Increasingly, it is understood that a single approach to measuring neighborhood environments is insufficient to capture the breadth of environmental determinants of health and how they interact [5, 9–16]. Audit tools using standardized observation of social and built environments by field surveyors have emerged as one source of data to complement and improve the reliability and validity of measures available through Geographic Information Systems (GIS) or self-report survey data [9, 11–23]. While limited population-based studies have been conducted, few have included direct observations or audit instruments in their study designs. This may be in part due to limited feasibility and absence of protocols for data collection in diverse communities. The majority of prior studies using audit tools were designed specifically for active living research or have focused on narrowly-defined study populations (e.g., urban, elderly) [9, 10].
The Wisconsin Assessment of the Social and Built Environment (WASABE) was designed by an interdisciplinary team of researchers at the University of Wisconsin-Madison (UW) to systematically measure built and social environment features characterizing the neighborhoods of participants of an ongoing health examination survey, the Survey of the Health of Wisconsin (SHOW). We expected that integration of an objective audit tool into the SHOW program would identify differences in built environment features across diverse communities in Wisconsin and add to existing measures of neighborhood perceptions or extant Geographical Information System (GIS)-based measures . This paper describes the development and implementation of the WASABE and presents reliability and validity data for this tool.
Details on the design of the overall SHOW program (the parent study for the WASABE), including sampling scheme, have been described elsewhere . Briefly, SHOW is a statewide household-based examination survey including a personal interview, a self-administered questionnaire, and a physical exam. The data are collected based on a social determinants of health model and include information on a wide-variety of health measures and health determinants. A two-stage stratified cluster sampling approach is employed to ensure that participants are recruited from all regions of the state and across diverse socio-demographic sub-groups. The UW-Madison Health Sciences Institutional Review Board approved all SHOW protocols and informed consent documents (protocol # H-2007-0261). Access to instruments, manuals, and codebooks can be found on the SHOW website at (http://www.show.wisc.edu).
WASABE development began with formative research including a systematic review of the literature, consultation with subject matter experts, and establishment of a scientific working group. Existing instruments that could be adapted for use in the diverse geographic landscapes and adhere to data collection protocols in SHOW were identified. After the tools and methods were outlined, several rounds of piloting and field-testing prior to final protocol development and implementation took place.
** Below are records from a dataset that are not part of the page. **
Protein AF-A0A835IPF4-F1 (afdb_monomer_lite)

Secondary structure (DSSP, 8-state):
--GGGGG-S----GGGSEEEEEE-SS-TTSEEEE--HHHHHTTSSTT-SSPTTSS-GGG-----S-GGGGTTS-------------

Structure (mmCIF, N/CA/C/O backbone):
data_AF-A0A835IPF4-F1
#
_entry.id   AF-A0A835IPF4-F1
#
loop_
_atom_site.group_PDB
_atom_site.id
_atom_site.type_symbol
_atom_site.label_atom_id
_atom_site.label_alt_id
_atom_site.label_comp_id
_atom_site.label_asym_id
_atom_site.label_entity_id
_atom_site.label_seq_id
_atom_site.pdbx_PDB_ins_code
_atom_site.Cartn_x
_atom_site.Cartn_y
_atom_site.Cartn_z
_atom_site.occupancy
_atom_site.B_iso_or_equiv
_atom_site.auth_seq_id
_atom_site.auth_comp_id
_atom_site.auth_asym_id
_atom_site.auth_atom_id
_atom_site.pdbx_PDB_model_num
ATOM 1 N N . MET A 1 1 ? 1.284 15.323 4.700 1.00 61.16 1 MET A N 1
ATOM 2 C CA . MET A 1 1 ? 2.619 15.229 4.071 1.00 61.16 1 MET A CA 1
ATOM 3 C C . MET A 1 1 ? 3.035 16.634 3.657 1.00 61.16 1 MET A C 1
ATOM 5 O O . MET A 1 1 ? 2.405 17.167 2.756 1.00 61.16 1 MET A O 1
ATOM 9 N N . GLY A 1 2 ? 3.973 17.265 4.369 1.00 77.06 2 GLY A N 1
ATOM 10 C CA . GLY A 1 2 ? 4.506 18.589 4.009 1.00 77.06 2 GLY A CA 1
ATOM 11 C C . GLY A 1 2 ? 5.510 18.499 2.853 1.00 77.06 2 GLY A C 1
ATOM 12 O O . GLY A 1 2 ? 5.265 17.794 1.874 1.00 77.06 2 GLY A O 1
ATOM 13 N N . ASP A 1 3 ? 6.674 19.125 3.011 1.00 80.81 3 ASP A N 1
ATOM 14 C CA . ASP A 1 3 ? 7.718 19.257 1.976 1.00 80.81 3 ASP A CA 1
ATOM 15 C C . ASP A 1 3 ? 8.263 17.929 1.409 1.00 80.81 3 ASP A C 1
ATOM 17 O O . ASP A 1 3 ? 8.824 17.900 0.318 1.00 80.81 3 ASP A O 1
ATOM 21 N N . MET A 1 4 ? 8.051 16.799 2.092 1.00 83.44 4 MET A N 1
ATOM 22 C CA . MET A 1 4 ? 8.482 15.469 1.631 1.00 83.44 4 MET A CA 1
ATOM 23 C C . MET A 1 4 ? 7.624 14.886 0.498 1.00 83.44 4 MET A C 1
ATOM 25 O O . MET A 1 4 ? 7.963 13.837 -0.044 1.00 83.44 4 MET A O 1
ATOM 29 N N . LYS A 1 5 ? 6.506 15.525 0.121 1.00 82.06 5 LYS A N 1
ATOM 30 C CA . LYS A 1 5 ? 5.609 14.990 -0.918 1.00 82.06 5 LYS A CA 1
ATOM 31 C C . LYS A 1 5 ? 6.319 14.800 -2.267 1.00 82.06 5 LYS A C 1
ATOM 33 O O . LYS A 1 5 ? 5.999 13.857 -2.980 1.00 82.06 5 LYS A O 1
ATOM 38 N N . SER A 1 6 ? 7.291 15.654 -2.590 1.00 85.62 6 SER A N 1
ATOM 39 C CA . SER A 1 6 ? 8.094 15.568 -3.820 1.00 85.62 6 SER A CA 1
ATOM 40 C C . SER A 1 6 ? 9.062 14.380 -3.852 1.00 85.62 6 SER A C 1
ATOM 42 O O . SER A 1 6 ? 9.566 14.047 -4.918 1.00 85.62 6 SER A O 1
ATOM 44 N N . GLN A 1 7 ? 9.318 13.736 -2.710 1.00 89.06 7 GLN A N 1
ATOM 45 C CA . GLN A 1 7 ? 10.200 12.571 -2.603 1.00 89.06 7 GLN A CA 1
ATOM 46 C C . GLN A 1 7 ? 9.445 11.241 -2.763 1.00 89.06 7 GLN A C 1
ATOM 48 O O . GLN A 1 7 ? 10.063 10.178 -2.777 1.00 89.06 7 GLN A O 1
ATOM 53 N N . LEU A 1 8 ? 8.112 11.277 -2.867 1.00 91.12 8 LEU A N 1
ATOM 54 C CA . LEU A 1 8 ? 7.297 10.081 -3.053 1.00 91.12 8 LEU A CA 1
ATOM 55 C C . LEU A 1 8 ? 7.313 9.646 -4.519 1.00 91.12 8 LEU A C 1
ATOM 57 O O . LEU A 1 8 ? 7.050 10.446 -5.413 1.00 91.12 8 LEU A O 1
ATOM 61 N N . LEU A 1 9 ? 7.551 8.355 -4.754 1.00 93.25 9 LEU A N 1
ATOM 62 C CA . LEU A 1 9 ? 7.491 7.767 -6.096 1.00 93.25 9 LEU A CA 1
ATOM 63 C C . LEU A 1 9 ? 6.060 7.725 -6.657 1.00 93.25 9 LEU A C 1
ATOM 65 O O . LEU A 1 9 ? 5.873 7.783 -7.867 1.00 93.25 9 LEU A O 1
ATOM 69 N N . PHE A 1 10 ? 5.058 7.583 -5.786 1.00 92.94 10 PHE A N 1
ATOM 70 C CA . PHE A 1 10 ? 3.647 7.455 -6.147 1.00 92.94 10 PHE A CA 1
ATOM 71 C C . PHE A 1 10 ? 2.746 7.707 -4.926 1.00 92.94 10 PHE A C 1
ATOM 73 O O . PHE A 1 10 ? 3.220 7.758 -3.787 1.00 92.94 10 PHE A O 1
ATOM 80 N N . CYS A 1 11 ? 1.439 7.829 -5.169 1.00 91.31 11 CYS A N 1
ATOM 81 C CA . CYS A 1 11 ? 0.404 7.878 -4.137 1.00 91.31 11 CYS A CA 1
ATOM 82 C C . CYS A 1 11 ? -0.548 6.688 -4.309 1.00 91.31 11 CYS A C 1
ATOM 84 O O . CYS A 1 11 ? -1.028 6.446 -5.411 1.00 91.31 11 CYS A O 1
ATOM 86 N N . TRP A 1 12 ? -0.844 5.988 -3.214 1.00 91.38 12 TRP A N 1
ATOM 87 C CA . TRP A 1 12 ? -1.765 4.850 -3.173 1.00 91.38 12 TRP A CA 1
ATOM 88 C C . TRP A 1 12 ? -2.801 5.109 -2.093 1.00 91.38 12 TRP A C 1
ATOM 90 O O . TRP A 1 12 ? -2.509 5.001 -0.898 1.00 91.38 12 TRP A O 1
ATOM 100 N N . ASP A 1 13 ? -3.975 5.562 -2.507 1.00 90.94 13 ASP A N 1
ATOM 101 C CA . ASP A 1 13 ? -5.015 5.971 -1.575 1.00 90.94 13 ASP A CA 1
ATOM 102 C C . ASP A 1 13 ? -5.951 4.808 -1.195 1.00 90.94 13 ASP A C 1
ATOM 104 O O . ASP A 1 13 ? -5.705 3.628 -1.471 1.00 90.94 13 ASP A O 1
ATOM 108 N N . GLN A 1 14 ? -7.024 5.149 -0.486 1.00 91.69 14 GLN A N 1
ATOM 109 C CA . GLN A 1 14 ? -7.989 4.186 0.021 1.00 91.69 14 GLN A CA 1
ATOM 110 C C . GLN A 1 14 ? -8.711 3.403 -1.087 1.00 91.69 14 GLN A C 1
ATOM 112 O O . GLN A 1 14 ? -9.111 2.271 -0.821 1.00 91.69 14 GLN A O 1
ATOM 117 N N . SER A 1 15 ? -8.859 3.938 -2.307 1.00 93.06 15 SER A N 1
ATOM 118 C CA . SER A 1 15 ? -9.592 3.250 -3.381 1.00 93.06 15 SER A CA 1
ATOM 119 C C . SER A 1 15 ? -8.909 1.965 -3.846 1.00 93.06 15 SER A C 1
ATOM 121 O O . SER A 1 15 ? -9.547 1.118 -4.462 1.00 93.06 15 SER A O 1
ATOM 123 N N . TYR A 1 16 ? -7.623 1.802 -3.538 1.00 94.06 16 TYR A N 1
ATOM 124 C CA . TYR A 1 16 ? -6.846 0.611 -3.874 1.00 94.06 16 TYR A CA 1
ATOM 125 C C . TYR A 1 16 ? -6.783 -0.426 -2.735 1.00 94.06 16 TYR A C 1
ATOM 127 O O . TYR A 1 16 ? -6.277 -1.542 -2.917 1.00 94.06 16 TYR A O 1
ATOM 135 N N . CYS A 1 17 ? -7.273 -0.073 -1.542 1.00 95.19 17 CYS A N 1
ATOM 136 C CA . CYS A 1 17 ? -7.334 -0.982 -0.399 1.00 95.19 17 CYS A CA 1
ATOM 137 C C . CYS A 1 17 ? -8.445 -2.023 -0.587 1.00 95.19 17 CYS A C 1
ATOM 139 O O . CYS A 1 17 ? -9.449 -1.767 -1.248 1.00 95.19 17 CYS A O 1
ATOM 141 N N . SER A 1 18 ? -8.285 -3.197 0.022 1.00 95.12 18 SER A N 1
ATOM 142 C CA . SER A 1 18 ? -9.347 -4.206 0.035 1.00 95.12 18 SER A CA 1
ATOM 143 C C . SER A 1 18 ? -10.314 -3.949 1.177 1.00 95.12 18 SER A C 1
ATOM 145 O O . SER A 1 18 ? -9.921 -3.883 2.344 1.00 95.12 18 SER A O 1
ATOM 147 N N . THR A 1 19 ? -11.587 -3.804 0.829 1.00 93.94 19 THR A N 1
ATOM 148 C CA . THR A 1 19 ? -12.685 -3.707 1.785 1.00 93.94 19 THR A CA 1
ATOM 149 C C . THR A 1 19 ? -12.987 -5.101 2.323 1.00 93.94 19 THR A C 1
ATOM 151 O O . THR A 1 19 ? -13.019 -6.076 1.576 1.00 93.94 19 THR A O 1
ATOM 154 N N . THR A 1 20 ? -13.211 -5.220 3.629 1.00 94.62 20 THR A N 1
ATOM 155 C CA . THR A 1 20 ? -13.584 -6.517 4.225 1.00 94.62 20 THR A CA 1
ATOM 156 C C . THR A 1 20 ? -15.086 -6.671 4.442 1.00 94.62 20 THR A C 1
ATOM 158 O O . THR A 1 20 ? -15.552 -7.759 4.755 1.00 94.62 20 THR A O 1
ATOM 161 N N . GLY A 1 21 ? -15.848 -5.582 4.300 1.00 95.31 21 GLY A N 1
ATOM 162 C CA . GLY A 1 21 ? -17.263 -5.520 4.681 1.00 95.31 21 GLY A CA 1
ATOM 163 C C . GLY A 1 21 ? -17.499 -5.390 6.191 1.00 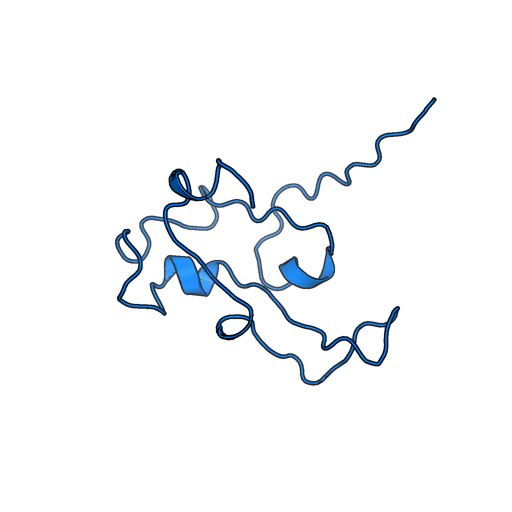95.31 21 GLY A C 1
ATOM 164 O O . GLY A 1 21 ? -18.638 -5.209 6.608 1.00 95.31 21 GLY A O 1
ATOM 165 N N . PHE A 1 22 ? -16.439 -5.436 7.004 1.00 95.50 22 PHE A N 1
ATOM 166 C CA . PHE A 1 22 ? -16.495 -5.246 8.451 1.00 95.50 22 PHE A CA 1
ATOM 167 C C . PHE A 1 22 ? -16.016 -3.849 8.853 1.00 95.50 22 PHE A C 1
ATOM 169 O O . PHE A 1 22 ? -15.427 -3.113 8.057 1.00 95.50 22 PHE A O 1
ATOM 176 N N . TYR A 1 23 ? -16.241 -3.505 10.118 1.00 95.38 23 TYR A N 1
ATOM 177 C CA . TYR A 1 23 ? -15.739 -2.291 10.756 1.00 95.38 23 TYR A CA 1
ATOM 178 C C . TYR A 1 23 ? -14.669 -2.637 11.790 1.00 95.38 23 TYR A C 1
ATOM 180 O O . TYR A 1 23 ? -14.560 -3.783 12.230 1.00 95.38 23 TYR A O 1
ATOM 188 N N . THR A 1 24 ? -13.842 -1.658 12.149 1.00 92.56 24 THR A N 1
ATOM 189 C CA . THR A 1 24 ? -12.843 -1.841 13.209 1.00 92.56 24 THR A CA 1
ATOM 190 C C . THR A 1 24 ? -13.519 -2.039 14.562 1.00 92.56 24 THR A C 1
ATOM 192 O O . THR A 1 24 ? -14.548 -1.425 14.829 1.00 92.56 24 THR A O 1
ATOM 195 N N . VAL A 1 25 ? -12.924 -2.859 15.431 1.00 91.31 25 VAL A N 1
ATOM 196 C CA . VAL A 1 25 ? -13.489 -3.166 16.758 1.00 91.31 25 VAL A CA 1
ATOM 197 C C . VAL A 1 25 ? -13.545 -1.916 17.639 1.00 91.31 25 VAL A C 1
ATOM 199 O O . VAL A 1 25 ? -14.472 -1.742 18.423 1.00 91.31 25 VAL A O 1
ATOM 202 N N . GLU A 1 26 ? -12.566 -1.023 17.495 1.00 91.56 26 GLU A N 1
ATOM 203 C CA . GLU A 1 26 ? -12.454 0.208 18.276 1.00 91.56 26 GLU A CA 1
ATOM 204 C C . GLU A 1 26 ? -13.398 1.312 17.779 1.00 91.56 26 GLU A C 1
ATOM 206 O O . GLU A 1 26 ? -13.740 2.220 18.535 1.00 91.56 26 GLU A O 1
ATOM 211 N N . ASN A 1 27 ? -13.802 1.263 16.506 1.00 92.31 27 ASN A N 1
ATOM 212 C CA . ASN A 1 27 ? -14.696 2.242 15.898 1.00 92.31 27 ASN A CA 1
ATOM 213 C C . ASN A 1 27 ? -15.584 1.591 14.822 1.00 92.31 27 ASN A C 1
ATOM 215 O O . ASN A 1 27 ? -15.138 1.324 13.703 1.00 92.31 27 ASN A O 1
ATOM 219 N N . ASN A 1 28 ? -16.868 1.434 15.150 1.00 93.31 28 ASN A N 1
ATOM 220 C CA . ASN A 1 28 ? -17.881 0.833 14.279 1.00 93.31 28 ASN A CA 1
ATOM 221 C C . ASN A 1 28 ? -18.285 1.702 13.076 1.00 93.31 28 ASN A C 1
ATOM 223 O O . ASN A 1 28 ? -19.026 1.235 12.220 1.00 93.31 28 ASN A O 1
ATOM 227 N N . GLU A 1 29 ? -17.819 2.947 12.983 1.00 95.00 29 GLU A N 1
ATOM 228 C CA . GLU A 1 29 ? -18.004 3.797 11.799 1.00 95.00 29 GLU A CA 1
ATOM 229 C C . GLU A 1 29 ? -16.806 3.730 10.849 1.00 95.00 29 GLU A C 1
ATOM 231 O O . GLU A 1 29 ? -16.889 4.178 9.706 1.00 95.00 29 GLU A O 1
ATOM 236 N N . LYS A 1 30 ? -15.679 3.162 11.296 1.00 93.44 30 LYS A N 1
ATOM 237 C CA . LYS A 1 30 ? -14.449 3.057 10.511 1.00 93.44 30 LYS A CA 1
ATOM 238 C C . LYS A 1 30 ? -14.396 1.699 9.805 1.00 93.44 30 LYS A C 1
ATOM 240 O O . LYS A 1 30 ? -14.224 0.680 10.477 1.00 93.44 30 LYS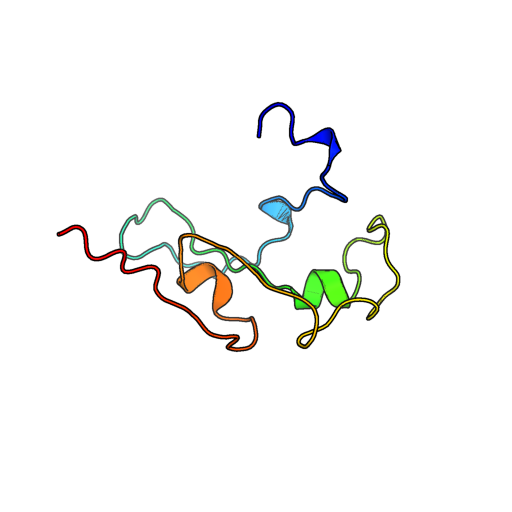 A O 1
ATOM 245 N N . PRO A 1 31 ? -14.506 1.649 8.464 1.00 94.94 31 PRO A N 1
ATOM 246 C CA . PRO A 1 31 ? -14.426 0.392 7.733 1.00 94.94 31 PRO A CA 1
ATOM 247 C C . PRO A 1 31 ? -13.063 -0.276 7.925 1.00 94.94 31 PRO A C 1
ATOM 249 O O . PRO A 1 31 ? -12.018 0.382 7.885 1.00 94.94 31 PRO A O 1
ATOM 252 N N . LEU A 1 32 ? -13.071 -1.594 8.087 1.00 95.44 32 LEU A N 1
ATOM 253 C CA . LEU A 1 32 ? -11.867 -2.404 8.161 1.00 95.44 32 LEU A CA 1
ATOM 254 C C . LEU A 1 32 ? -11.357 -2.642 6.737 1.00 95.44 32 LEU A C 1
ATOM 256 O O . LEU A 1 32 ? -11.949 -3.385 5.948 1.00 95.44 32 LEU A O 1
ATOM 260 N N . MET A 1 33 ? -10.259 -1.960 6.423 1.00 95.94 33 MET A N 1
ATOM 261 C CA . MET A 1 33 ? -9.604 -1.955 5.117 1.00 95.94 33 MET A CA 1
ATOM 262 C C . MET A 1 33 ? -8.208 -2.561 5.235 1.00 95.94 33 MET A C 1
ATOM 264 O O . MET A 1 33 ? -7.468 -2.241 6.170 1.00 95.94 33 MET A O 1
ATOM 268 N N . LEU A 1 34 ? -7.839 -3.396 4.269 1.00 96.19 34 LEU A N 1
ATOM 269 C CA . LEU A 1 34 ? -6.546 -4.073 4.211 1.00 96.19 34 LEU A CA 1
ATOM 270 C C . LEU A 1 34 ? -5.677 -3.457 3.113 1.00 96.19 34 LEU A C 1
ATOM 272 O O . LEU A 1 34 ? -6.163 -3.099 2.037 1.00 96.19 34 LEU A O 1
ATOM 276 N N . LYS A 1 35 ? -4.381 -3.330 3.396 1.00 95.50 35 LYS A N 1
ATOM 277 C CA . LYS A 1 35 ? -3.358 -2.891 2.448 1.00 95.50 35 LYS A CA 1
ATOM 278 C C . LYS A 1 35 ? -2.587 -4.115 1.982 1.00 95.50 35 LYS A C 1
ATOM 280 O O . LYS A 1 35 ? -2.073 -4.861 2.805 1.00 95.50 35 LYS A O 1
ATOM 285 N N . GLU A 1 36 ? -2.487 -4.300 0.676 1.00 95.25 36 GLU A N 1
ATOM 286 C CA . GLU A 1 36 ? -1.896 -5.492 0.069 1.00 95.25 36 GLU A CA 1
ATOM 287 C C . GLU A 1 36 ? -0.748 -5.092 -0.855 1.00 95.25 36 GLU A C 1
ATOM 289 O O . GLU A 1 36 ? -0.974 -4.607 -1.964 1.00 95.25 36 GLU A O 1
ATOM 294 N N . LEU A 1 37 ? 0.495 -5.305 -0.413 1.00 95.69 37 LEU A N 1
ATOM 295 C CA . LEU A 1 37 ? 1.687 -5.014 -1.215 1.00 95.69 37 LEU A CA 1
ATOM 296 C C . LEU A 1 37 ? 1.730 -5.846 -2.502 1.00 95.69 37 LEU A C 1
ATOM 298 O O . LEU A 1 37 ? 2.288 -5.390 -3.495 1.00 95.69 37 LEU A O 1
ATOM 302 N N . VAL A 1 38 ? 1.086 -7.019 -2.530 1.00 95.75 38 VAL A N 1
ATOM 303 C CA . VAL A 1 38 ? 0.998 -7.840 -3.745 1.00 95.75 38 VAL A CA 1
ATOM 304 C C . VAL A 1 38 ? 0.363 -7.086 -4.915 1.00 95.75 38 VAL A C 1
ATOM 306 O O . VAL A 1 38 ? 0.840 -7.238 -6.033 1.00 95.75 38 VAL A O 1
ATOM 309 N N . LYS A 1 39 ? -0.593 -6.176 -4.672 1.00 96.00 39 LYS A N 1
ATOM 310 C CA . LYS A 1 39 ? -1.184 -5.329 -5.726 1.00 96.00 39 LYS A CA 1
ATOM 311 C C . LYS A 1 39 ? -0.162 -4.368 -6.346 1.00 96.00 39 LYS A C 1
ATOM 313 O O . LYS A 1 39 ? -0.190 -4.098 -7.546 1.00 96.00 39 LYS A O 1
ATOM 318 N N . LEU A 1 40 ? 0.787 -3.880 -5.540 1.00 95.81 40 LEU A N 1
ATOM 319 C CA . LEU A 1 40 ? 1.909 -3.058 -6.009 1.00 95.81 40 LEU A CA 1
ATOM 320 C C . LEU A 1 40 ? 2.918 -3.898 -6.792 1.00 95.81 40 LEU A C 1
ATOM 322 O O . LEU A 1 40 ? 3.395 -3.480 -7.848 1.00 95.81 40 LEU A O 1
ATOM 326 N N . TRP A 1 41 ? 3.238 -5.089 -6.285 1.00 96.00 41 TRP A N 1
ATOM 327 C CA . TRP A 1 41 ? 4.178 -6.010 -6.922 1.00 96.00 41 TRP A CA 1
ATOM 328 C C . TRP A 1 41 ? 3.651 -6.516 -8.266 1.00 96.00 41 TRP A C 1
ATOM 330 O O . TRP A 1 41 ? 4.412 -6.615 -9.229 1.00 96.00 41 TRP A O 1
ATOM 340 N N . ASP A 1 42 ? 2.354 -6.809 -8.354 1.00 96.56 42 ASP A N 1
ATOM 341 C CA . ASP A 1 42 ? 1.695 -7.281 -9.571 1.00 96.56 42 ASP A CA 1
ATOM 342 C C . ASP A 1 42 ? 1.314 -6.177 -10.554 1.00 96.56 42 ASP A C 1
ATOM 344 O O . ASP A 1 42 ? 0.972 -6.496 -11.699 1.00 96.56 42 ASP A O 1
ATOM 348 N N . LYS A 1 43 ? 1.518 -4.916 -10.152 1.00 95.06 43 LYS A N 1
ATOM 349 C CA . LYS A 1 43 ? 1.271 -3.711 -10.942 1.00 95.06 43 LYS A CA 1
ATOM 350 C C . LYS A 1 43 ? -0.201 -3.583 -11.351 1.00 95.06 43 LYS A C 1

The overall goal of the WASABE is to provide audit data on neighborhood-level physical features and social factors, emphasizing those related to physical activity and other health behaviors. The WASABE data were designed to complement SHOWs self-report data and existing GIS-based measures. Core concepts were drawn from previous active living surveys such as the Systematic Pedestrian and Cycling Environmental Scan, the Walking Suitability Assessment Form, the Analytic Audit Tool, the St. Louis Active Neighborhood Checklist, Irvine-Minnesota Inventory, and the Pedestrian Environment Scan [14–16, 18, 19, 26, 27]. A review of the literature linking built environment data to health behaviors and outcomes, particularly related to physical activity, was also conducted. The formative process of reviewing these surveys and associated literature led to the identification of five primary domains that were used to guide instrument development (neighborhood characteristics, transportation environment, destinations/land use, social environment, and street connectivity) [9, 17, 19, 28, 29]. Table 1 provides definitions and examples of features included in each domain and outcomes examined in previous research within each of the domains. The final four-page instrument [available in Additional file 1) includes 153 items. All manuals describing the core constructs, codebooks, elements of the instrument, and the instrument itself are available online (http://www.show.wisc.edu).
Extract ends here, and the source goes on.